Dice Question Streamline Icon: https://streamlinehq.com

Cause of GloVe-25 sensitivity to the CrackIVF min_pts parameter

Determine the underlying reason that increasing the CrackIVF heuristic parameter min_pts from 2 to 32 improves the Queries-Per-Second vs. Recall trade-off on the GloVe-25 dataset. Ascertain whether the improvement is primarily due to the 25-dimensional embeddings causing slower growth of the build-operations budget and thus excessive local imbalances at min_pts=2, or whether other factors—such as convergence to a smaller final number of partitions or the dataset’s query distribution—are responsible.

Information Square Streamline Icon: https://streamlinehq.com

Background

CrackIVF employs heuristic rules to decide where and when to apply two build operations (CRACK and REFINE). One such heuristic parameter, min_pts, specifies the minimum number of points that must be stolen by a new crack to be buffered as a candidate partition. Across most datasets tested, the default min_pts=2 works well, but on the GloVe-25 dataset (25-dimensional embeddings) the authors observed notable performance improvements (QPS-Recall) when min_pts was increased to 32.

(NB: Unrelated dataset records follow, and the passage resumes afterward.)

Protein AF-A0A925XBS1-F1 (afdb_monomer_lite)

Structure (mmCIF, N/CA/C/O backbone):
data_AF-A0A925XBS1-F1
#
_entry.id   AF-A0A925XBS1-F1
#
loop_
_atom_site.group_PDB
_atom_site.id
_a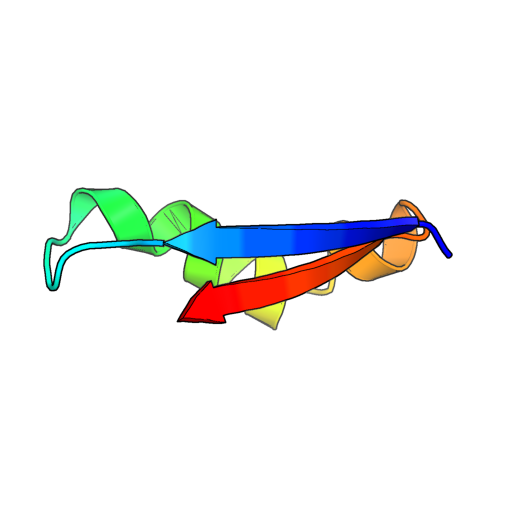tom_site.type_symbol
_atom_site.label_atom_id
_atom_site.label_alt_id
_atom_site.label_comp_id
_atom_site.label_asym_id
_atom_site.label_entity_id
_atom_site.label_seq_id
_atom_site.pdbx_P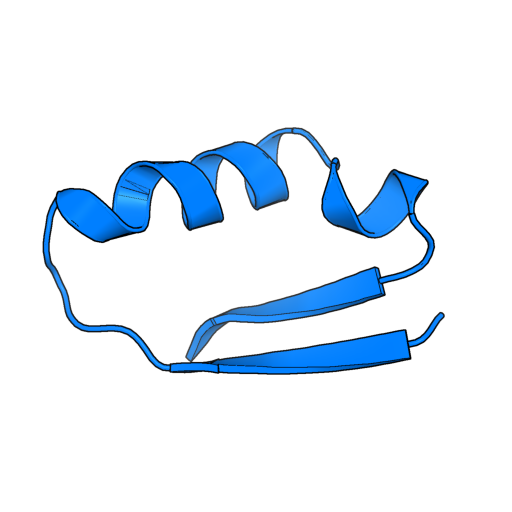DB_ins_code
_atom_site.Cartn_x
_atom_site.Cartn_y
_atom_site.Cartn_z
_atom_site.occupancy
_atom_site.B_iso_or_equiv
_atom_site.auth_seq_id
_atom_site.auth_comp_id
_atom_site.auth_asym_id
_atom_site.auth_atom_id
_atom_site.pdbx_PDB_model_num
ATOM 1 N N . MET A 1 1 ? -11.353 -0.227 11.981 1.00 81.31 1 MET A N 1
ATOM 2 C CA . MET A 1 1 ? -10.363 -0.241 10.886 1.00 81.31 1 MET A CA 1
ATOM 3 C C . MET A 1 1 ? -10.967 0.346 9.624 1.00 81.31 1 MET A C 1
ATOM 5 O O . MET A 1 1 ? -12.093 -0.009 9.285 1.00 81.31 1 MET A O 1
ATOM 9 N N . LYS A 1 2 ? -10.244 1.229 8.935 1.00 95.50 2 LYS A N 1
ATOM 10 C CA . LYS A 1 2 ? -10.656 1.786 7.640 1.00 95.50 2 LYS A CA 1
ATOM 11 C C . LYS A 1 2 ? -10.182 0.864 6.517 1.00 95.50 2 LYS A C 1
ATOM 13 O O . LYS A 1 2 ? -9.005 0.535 6.468 1.00 95.50 2 LYS A O 1
ATOM 18 N N . LYS A 1 3 ? -11.084 0.460 5.620 1.00 97.06 3 LYS A N 1
ATOM 19 C CA . LYS A 1 3 ? -10.750 -0.392 4.468 1.00 97.06 3 LYS A CA 1
ATOM 20 C C . LYS A 1 3 ? -10.372 0.476 3.276 1.00 97.06 3 LYS A C 1
ATOM 22 O O . LYS A 1 3 ? -11.165 1.330 2.880 1.00 97.06 3 LYS A O 1
ATOM 27 N N . ILE A 1 4 ? -9.185 0.264 2.715 1.00 96.69 4 ILE A N 1
ATOM 28 C CA . ILE A 1 4 ? -8.688 1.001 1.547 1.00 96.69 4 ILE A CA 1
ATOM 29 C C . ILE A 1 4 ? -8.215 -0.008 0.503 1.00 96.69 4 ILE A C 1
ATOM 31 O O . ILE A 1 4 ? -7.468 -0.930 0.819 1.00 96.69 4 ILE A O 1
ATOM 35 N N . ARG A 1 5 ? -8.654 0.173 -0.746 1.00 96.38 5 ARG A N 1
ATOM 36 C CA . ARG A 1 5 ? -8.155 -0.587 -1.895 1.00 96.38 5 ARG A CA 1
ATOM 37 C C . ARG A 1 5 ? -7.235 0.294 -2.722 1.00 96.38 5 ARG A C 1
ATOM 39 O O . ARG A 1 5 ? -7.618 1.414 -3.054 1.00 96.38 5 ARG A O 1
ATOM 46 N N . ILE A 1 6 ? -6.064 -0.228 -3.058 1.00 94.69 6 ILE A N 1
ATOM 47 C CA . ILE A 1 6 ? -5.101 0.422 -3.946 1.00 94.69 6 ILE 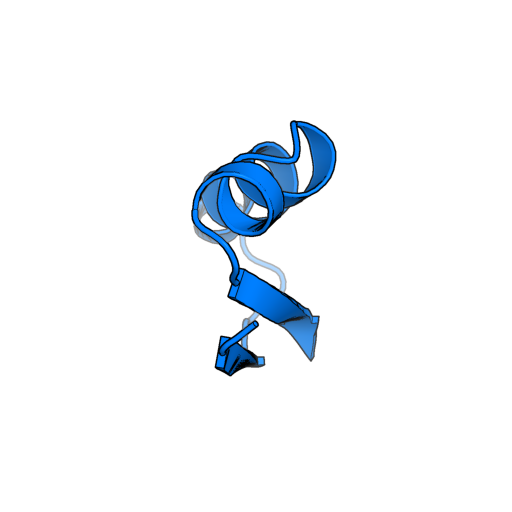A CA 1
ATOM 48 C C . ILE A 1 6 ? -4.871 -0.480 -5.153 1.00 94.69 6 ILE A C 1
ATOM 50 O O . ILE A 1 6 ? -4.740 -1.695 -5.008 1.00 94.69 6 ILE A O 1
ATOM 54 N N . GLY A 1 7 ? -4.877 0.136 -6.333 1.00 94.81 7 GLY A N 1
ATOM 55 C CA . GLY A 1 7 ? -4.485 -0.495 -7.586 1.00 94.81 7 GLY A CA 1
ATOM 56 C C . GLY A 1 7 ? -3.053 -0.120 -7.943 1.00 94.81 7 GLY A C 1
ATOM 57 O O . GLY A 1 7 ? -2.670 1.039 -7.765 1.00 94.81 7 GLY A O 1
ATOM 58 N N . GLY A 1 8 ? -2.283 -1.073 -8.462 1.00 92.12 8 GLY A N 1
ATOM 59 C CA . GLY A 1 8 ? -0.912 -0.830 -8.903 1.00 92.12 8 GLY A CA 1
ATOM 60 C C . GLY A 1 8 ? -0.541 -1.539 -10.200 1.00 92.12 8 GLY A C 1
ATOM 61 O O . GLY A 1 8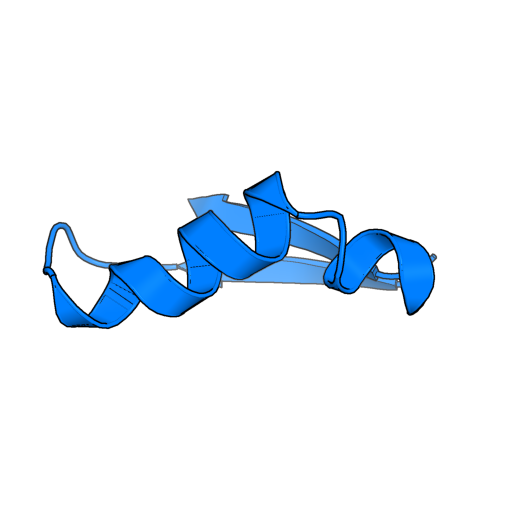 ? -1.251 -2.408 -10.694 1.00 92.12 8 GLY A O 1
ATOM 62 N N . VAL A 1 9 ? 0.606 -1.152 -10.750 1.00 95.50 9 VAL A N 1
ATOM 63 C CA . VAL A 1 9 ? 1.249 -1.785 -11.913 1.00 95.50 9 VAL A CA 1
ATOM 64 C C . VAL A 1 9 ? 2.486 -2.572 -11.453 1.00 95.50 9 VAL A C 1
ATOM 66 O O . VAL A 1 9 ? 2.997 -2.283 -10.365 1.00 95.50 9 VAL A O 1
ATOM 69 N N . PRO A 1 10 ? 2.988 -3.559 -12.219 1.00 93.56 10 PRO A N 1
ATOM 70 C CA . PRO A 1 10 ? 4.148 -4.369 -11.833 1.00 93.56 10 PRO A CA 1
ATOM 71 C C . PRO A 1 10 ? 5.467 -3.595 -11.996 1.00 93.56 10 PRO A C 1
ATOM 73 O O . PRO A 1 10 ? 6.326 -3.949 -12.795 1.00 93.56 10 PRO A O 1
ATOM 76 N N . GLU A 1 11 ? 5.615 -2.519 -11.228 1.00 97.12 11 GLU A N 1
ATOM 77 C CA . GLU A 1 11 ? 6.730 -1.581 -11.292 1.00 97.12 11 GLU A CA 1
ATOM 78 C C . GLU A 1 11 ? 7.402 -1.405 -9.929 1.00 97.12 11 GLU A C 1
ATOM 80 O O . GLU A 1 11 ? 6.757 -1.413 -8.876 1.00 97.12 11 GLU A O 1
ATOM 85 N N . HIS A 1 12 ? 8.716 -1.181 -9.948 1.00 96.88 12 HIS A N 1
ATOM 86 C CA . HIS A 1 12 ? 9.548 -1.123 -8.743 1.00 96.88 12 HIS A CA 1
ATOM 87 C C . HIS A 1 12 ? 9.199 0.042 -7.803 1.00 96.88 12 HIS A C 1
ATOM 89 O O . HIS A 1 12 ? 9.428 -0.049 -6.597 1.00 96.88 12 HIS A O 1
ATOM 95 N N . PHE A 1 13 ? 8.595 1.118 -8.312 1.00 95.62 13 PHE A N 1
ATOM 96 C CA . PHE A 1 13 ? 8.157 2.238 -7.477 1.00 95.62 13 PHE A CA 1
ATOM 97 C C . PHE A 1 13 ? 7.005 1.875 -6.525 1.00 95.62 13 PHE A C 1
ATOM 99 O O . PHE A 1 13 ? 6.735 2.631 -5.594 1.00 95.62 13 PHE A O 1
ATOM 106 N N . ASN A 1 14 ? 6.355 0.716 -6.704 1.00 96.25 14 ASN A N 1
ATOM 107 C CA . ASN A 1 14 ? 5.339 0.210 -5.777 1.00 96.25 14 ASN A CA 1
ATOM 108 C C . ASN A 1 14 ? 5.924 -0.574 -4.591 1.00 96.25 14 ASN A C 1
ATOM 110 O O . ASN A 1 14 ? 5.205 -0.853 -3.632 1.00 96.25 14 ASN A O 1
ATOM 114 N N . MET A 1 15 ? 7.227 -0.878 -4.591 1.00 95.88 15 MET A N 1
ATOM 115 C CA . MET A 1 15 ? 7.882 -1.606 -3.495 1.00 95.88 15 MET A CA 1
ATOM 116 C C . MET A 1 15 ? 7.656 -0.989 -2.102 1.00 95.88 15 MET A C 1
ATOM 118 O O . MET A 1 15 ? 7.402 -1.757 -1.174 1.00 95.88 15 MET A O 1
ATOM 122 N N . PRO A 1 16 ? 7.660 0.348 -1.908 1.00 96.88 16 PRO A N 1
ATOM 123 C CA . PRO A 1 16 ? 7.368 0.936 -0.601 1.00 96.88 16 PRO A CA 1
ATOM 124 C C . PRO A 1 16 ? 5.988 0.561 -0.044 1.00 96.88 16 PRO A C 1
ATOM 126 O O . PRO A 1 16 ? 5.865 0.343 1.158 1.00 96.88 16 PRO A O 1
ATOM 129 N N . TRP A 1 17 ? 4.962 0.425 -0.894 1.00 95.62 17 TRP A N 1
ATOM 130 C CA . TRP A 1 17 ? 3.625 -0.004 -0.467 1.00 95.62 17 TRP A CA 1
ATOM 131 C C . TRP A 1 17 ? 3.631 -1.444 0.035 1.00 95.62 17 TRP A C 1
ATOM 133 O O . TRP A 1 17 ? 3.087 -1.735 1.101 1.00 95.62 17 TRP A O 1
ATOM 143 N N . HIS A 1 18 ? 4.289 -2.337 -0.707 1.00 95.12 18 HIS A N 1
ATOM 144 C CA . HIS A 1 18 ? 4.423 -3.736 -0.316 1.00 95.12 18 HIS A CA 1
ATOM 145 C C . HIS A 1 18 ? 5.233 -3.886 0.973 1.00 95.12 18 HIS A C 1
ATOM 147 O O . HIS A 1 18 ? 4.805 -4.612 1.868 1.00 95.12 18 HIS A O 1
ATOM 153 N N . PHE A 1 19 ? 6.343 -3.157 1.118 1.00 97.69 19 PHE A N 1
ATOM 154 C CA . PHE A 1 19 ? 7.137 -3.174 2.345 1.00 97.69 19 PHE A CA 1
ATOM 155 C C . PHE A 1 19 ? 6.364 -2.618 3.539 1.00 97.69 19 PHE A C 1
ATOM 157 O O . PHE A 1 19 ? 6.381 -3.232 4.601 1.00 97.69 19 PHE A O 1
ATOM 164 N N . ALA A 1 20 ? 5.647 -1.504 3.385 1.00 97.31 20 ALA A N 1
ATOM 165 C CA . ALA A 1 20 ? 4.822 -0.955 4.458 1.00 97.31 20 ALA A CA 1
ATOM 166 C C . ALA A 1 20 ? 3.730 -1.944 4.902 1.00 97.31 20 ALA A C 1
ATOM 168 O O . ALA A 1 20 ? 3.478 -2.085 6.097 1.00 97.31 20 ALA A O 1
ATOM 169 N N . GLN A 1 21 ? 3.132 -2.682 3.960 1.00 95.69 21 GLN A N 1
ATOM 170 C CA . GLN A 1 21 ? 2.162 -3.733 4.269 1.00 95.69 21 GLN A CA 1
ATOM 171 C C . GLN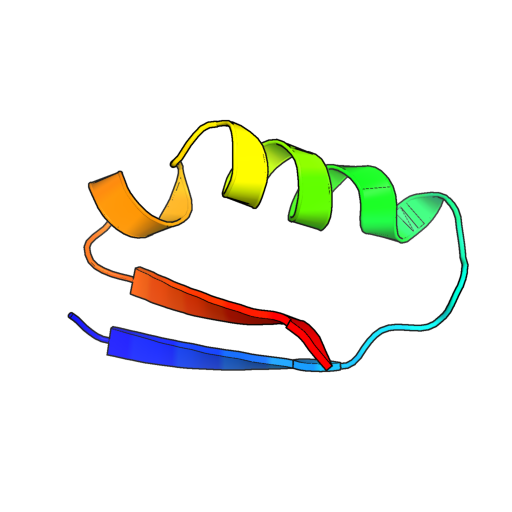 A 1 21 ? 2.813 -4.930 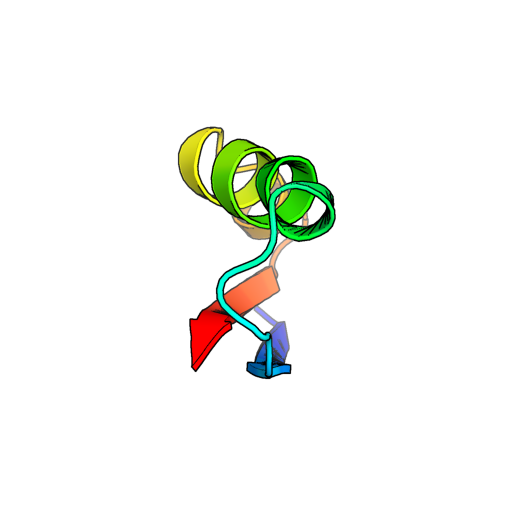4.982 1.00 95.69 21 GLN A C 1
ATOM 173 O O . GLN A 1 21 ? 2.276 -5.404 5.975 1.00 95.69 21 GLN A O 1
ATOM 178 N N . GLN A 1 22 ? 3.983 -5.389 4.523 1.00 96.69 22 GLN A N 1
ATOM 179 C CA . GLN A 1 22 ? 4.744 -6.474 5.163 1.00 96.69 22 GLN A CA 1
ATOM 180 C C . GLN A 1 22 ? 5.216 -6.123 6.579 1.00 96.69 22 GLN A C 1
ATOM 182 O O . GLN A 1 22 ? 5.332 -7.006 7.419 1.00 96.69 22 GLN A O 1
ATOM 187 N N . ASN A 1 23 ? 5.485 -4.843 6.843 1.00 98.19 23 ASN A N 1
ATOM 188 C CA . ASN A 1 23 ? 5.890 -4.342 8.155 1.00 98.19 23 ASN A CA 1
ATOM 189 C C . ASN A 1 23 ? 4.695 -3.874 9.007 1.00 98.19 23 ASN A C 1
ATOM 191 O O . ASN A 1 23 ? 4.899 -3.139 9.963 1.00 98.19 23 ASN A O 1
ATOM 195 N N . HIS A 1 24 ? 3.458 -4.250 8.660 1.00 97.38 24 HIS A N 1
ATOM 196 C CA . HIS A 1 24 ? 2.240 -3.929 9.421 1.00 97.38 24 HIS A CA 1
ATOM 197 C C . HIS A 1 24 ? 1.972 -2.425 9.658 1.00 97.38 24 HIS A C 1
ATOM 199 O O . HIS A 1 24 ? 1.092 -2.071 10.441 1.00 97.38 24 HIS A O 1
ATOM 205 N N . VAL A 1 25 ? 2.635 -1.522 8.921 1.00 98.19 25 VAL A N 1
ATOM 206 C CA . VAL A 1 25 ? 2.542 -0.060 9.113 1.00 98.19 25 VAL A CA 1
ATOM 207 C C . VAL A 1 25 ? 1.097 0.431 8.990 1.00 98.19 25 VAL A C 1
ATOM 209 O O . VAL A 1 25 ? 0.657 1.299 9.737 1.00 98.19 25 VAL A O 1
ATOM 212 N N . PHE A 1 26 ? 0.323 -0.129 8.059 1.00 97.38 26 PHE A N 1
ATOM 213 C CA . PHE A 1 26 ? -1.083 0.242 7.878 1.00 97.38 26 PHE A CA 1
ATOM 214 C C . PHE A 1 26 ? -1.976 -0.290 9.001 1.00 97.38 26 PHE A C 1
ATOM 216 O O . PHE A 1 26 ? -2.874 0.418 9.457 1.00 97.38 26 PHE A O 1
ATOM 223 N N . GLU A 1 27 ? -1.712 -1.505 9.479 1.00 96.88 27 GLU A N 1
ATOM 224 C CA . GLU A 1 27 ? -2.484 -2.132 10.552 1.00 96.88 27 GLU A CA 1
ATOM 225 C C . GLU A 1 27 ? -2.315 -1.370 11.870 1.00 96.88 27 GLU A C 1
ATOM 227 O O . GLU A 1 27 ? -3.312 -1.104 12.544 1.00 96.88 27 GLU A O 1
ATOM 232 N N . GLU A 1 28 ? -1.094 -0.915 12.178 1.00 98.00 28 GLU A N 1
ATOM 233 C CA . GLU A 1 28 ? -0.792 -0.054 13.333 1.00 98.00 28 GLU A CA 1
ATOM 234 C C . GLU A 1 28 ? -1.565 1.274 13.301 1.00 98.00 28 GLU A C 1
ATOM 236 O O . GLU A 1 28 ? -1.933 1.813 14.343 1.00 98.00 28 GLU A O 1
ATOM 241 N N . GLN A 1 29 ? -1.875 1.782 12.104 1.00 97.50 29 GLN A N 1
ATOM 242 C CA . GLN A 1 29 ? -2.710 2.974 11.904 1.00 97.50 29 GLN A CA 1
ATOM 243 C C . GLN A 1 29 ? -4.213 2.647 11.801 1.00 97.50 29 GLN A C 1
ATOM 245 O O . GLN A 1 29 ? -5.033 3.514 11.488 1.00 97.50 29 GLN A O 1
ATOM 250 N N . GLY A 1 30 ? -4.607 1.394 12.040 1.00 97.75 30 GLY A N 1
ATOM 251 C CA . GLY A 1 30 ? -5.993 0.943 11.954 1.00 97.75 30 GLY A CA 1
ATOM 252 C C . GLY A 1 30 ? -6.538 0.891 10.523 1.00 97.75 30 GLY A C 1
ATOM 253 O O . GLY A 1 30 ? -7.745 1.078 10.321 1.00 97.75 30 GLY A O 1
ATOM 254 N N . ILE A 1 31 ? -5.686 0.647 9.526 1.00 97.56 31 ILE A N 1
ATOM 255 C CA . ILE A 1 31 ? -6.036 0.564 8.103 1.00 97.56 31 ILE A CA 1
ATOM 256 C C . ILE A 1 31 ? -5.929 -0.896 7.626 1.00 97.56 31 ILE A C 1
ATOM 258 O O . ILE A 1 31 ? -4.880 -1.517 7.724 1.00 97.56 31 ILE A O 1
ATOM 262 N N . ASP A 1 32 ? -7.022 -1.426 7.067 1.00 96.50 32 ASP A N 1
ATOM 263 C CA . ASP A 1 32 ? -7.051 -2.682 6.293 1.00 96.50 32 ASP A CA 1
ATOM 264 C C . ASP A 1 32 ? -6.767 -2.318 4.830 1.00 96.50 32 ASP A C 1
ATOM 266 O O . ASP A 1 32 ? -7.680 -1.928 4.086 1.00 96.50 32 ASP A O 1
ATOM 270 N N . LEU A 1 33 ? -5.485 -2.330 4.459 1.00 96.50 33 LEU A N 1
ATOM 271 C CA . LEU A 1 33 ? -5.036 -2.021 3.105 1.00 96.50 33 LEU A CA 1
ATOM 272 C C . LEU A 1 33 ? -5.061 -3.285 2.244 1.00 96.50 33 LEU A C 1
ATOM 274 O O . LEU A 1 33 ? -4.492 -4.310 2.606 1.00 96.50 33 LEU A O 1
ATOM 278 N N . ARG A 1 34 ? -5.714 -3.203 1.081 1.00 95.12 34 ARG A N 1
ATOM 279 C CA . ARG A 1 34 ? -5.771 -4.291 0.099 1.00 95.12 34 ARG A CA 1
ATOM 280 C C . ARG A 1 34 ? -5.227 -3.835 -1.240 1.00 95.12 34 ARG A C 1
ATOM 282 O O . ARG A 1 34 ? -5.741 -2.884 -1.830 1.00 95.12 34 ARG A O 1
ATOM 289 N N . TRP A 1 35 ? -4.228 -4.557 -1.723 1.00 93.12 35 TRP A N 1
ATOM 290 C CA . TRP A 1 35 ? -3.622 -4.345 -3.029 1.00 93.12 35 TRP A CA 1
ATOM 291 C C . TRP A 1 35 ? -4.290 -5.234 -4.084 1.00 93.12 35 TRP A C 1
ATOM 293 O O . TRP A 1 35 ? -4.503 -6.421 -3.828 1.00 93.12 35 TRP A O 1
ATOM 303 N N . THR A 1 36 ? -4.632 -4.671 -5.244 1.00 88.25 36 THR A N 1
ATOM 304 C CA . THR A 1 36 ? -5.179 -5.397 -6.408 1.00 88.25 36 THR A CA 1
ATOM 305 C C . THR A 1 36 ? -4.533 -4.961 -7.706 1.00 88.25 36 THR A C 1
ATOM 307 O O . THR A 1 36 ? -4.106 -3.788 -7.775 1.00 88.25 36 THR A O 1
#

Sequence (36 aa):
MKKIRIGGVPEHFNMPWHFAQQNHVFEEQGIDLRWT

Foldseek 3Di:
DAEDEDEDDPDPVCVVVVVCVVVCVQVVVVYNYHYD

Secondary structure (DSSP, 8-state):
-EEEEE---S-GGGHHHHHHHHTTHHHHTTEEEEE-

pLDDT: mean 95.63, std 3.08, range [81.31, 98.19]

Radius of gyration: 9.82 Å; chains: 1; bounding box: 20×9×25 Å

The paper proposes two hypotheses for this dataset-specific sensitivity: first, that low dimensionality reduces search time and slows accumulation of the build budget, leaving too many local imbalances when min_pts=2; second, that the improved run converges to a smaller final partition count, though the authors suspect the uniform query distribution and dataset scale mean partition count is not the limiting factor. The precise cause remains unresolved.

References

Although we can not make a definite statement, we hypothesize that this can be attributed to the fact that this dataset only has 25-dimensional embeddings.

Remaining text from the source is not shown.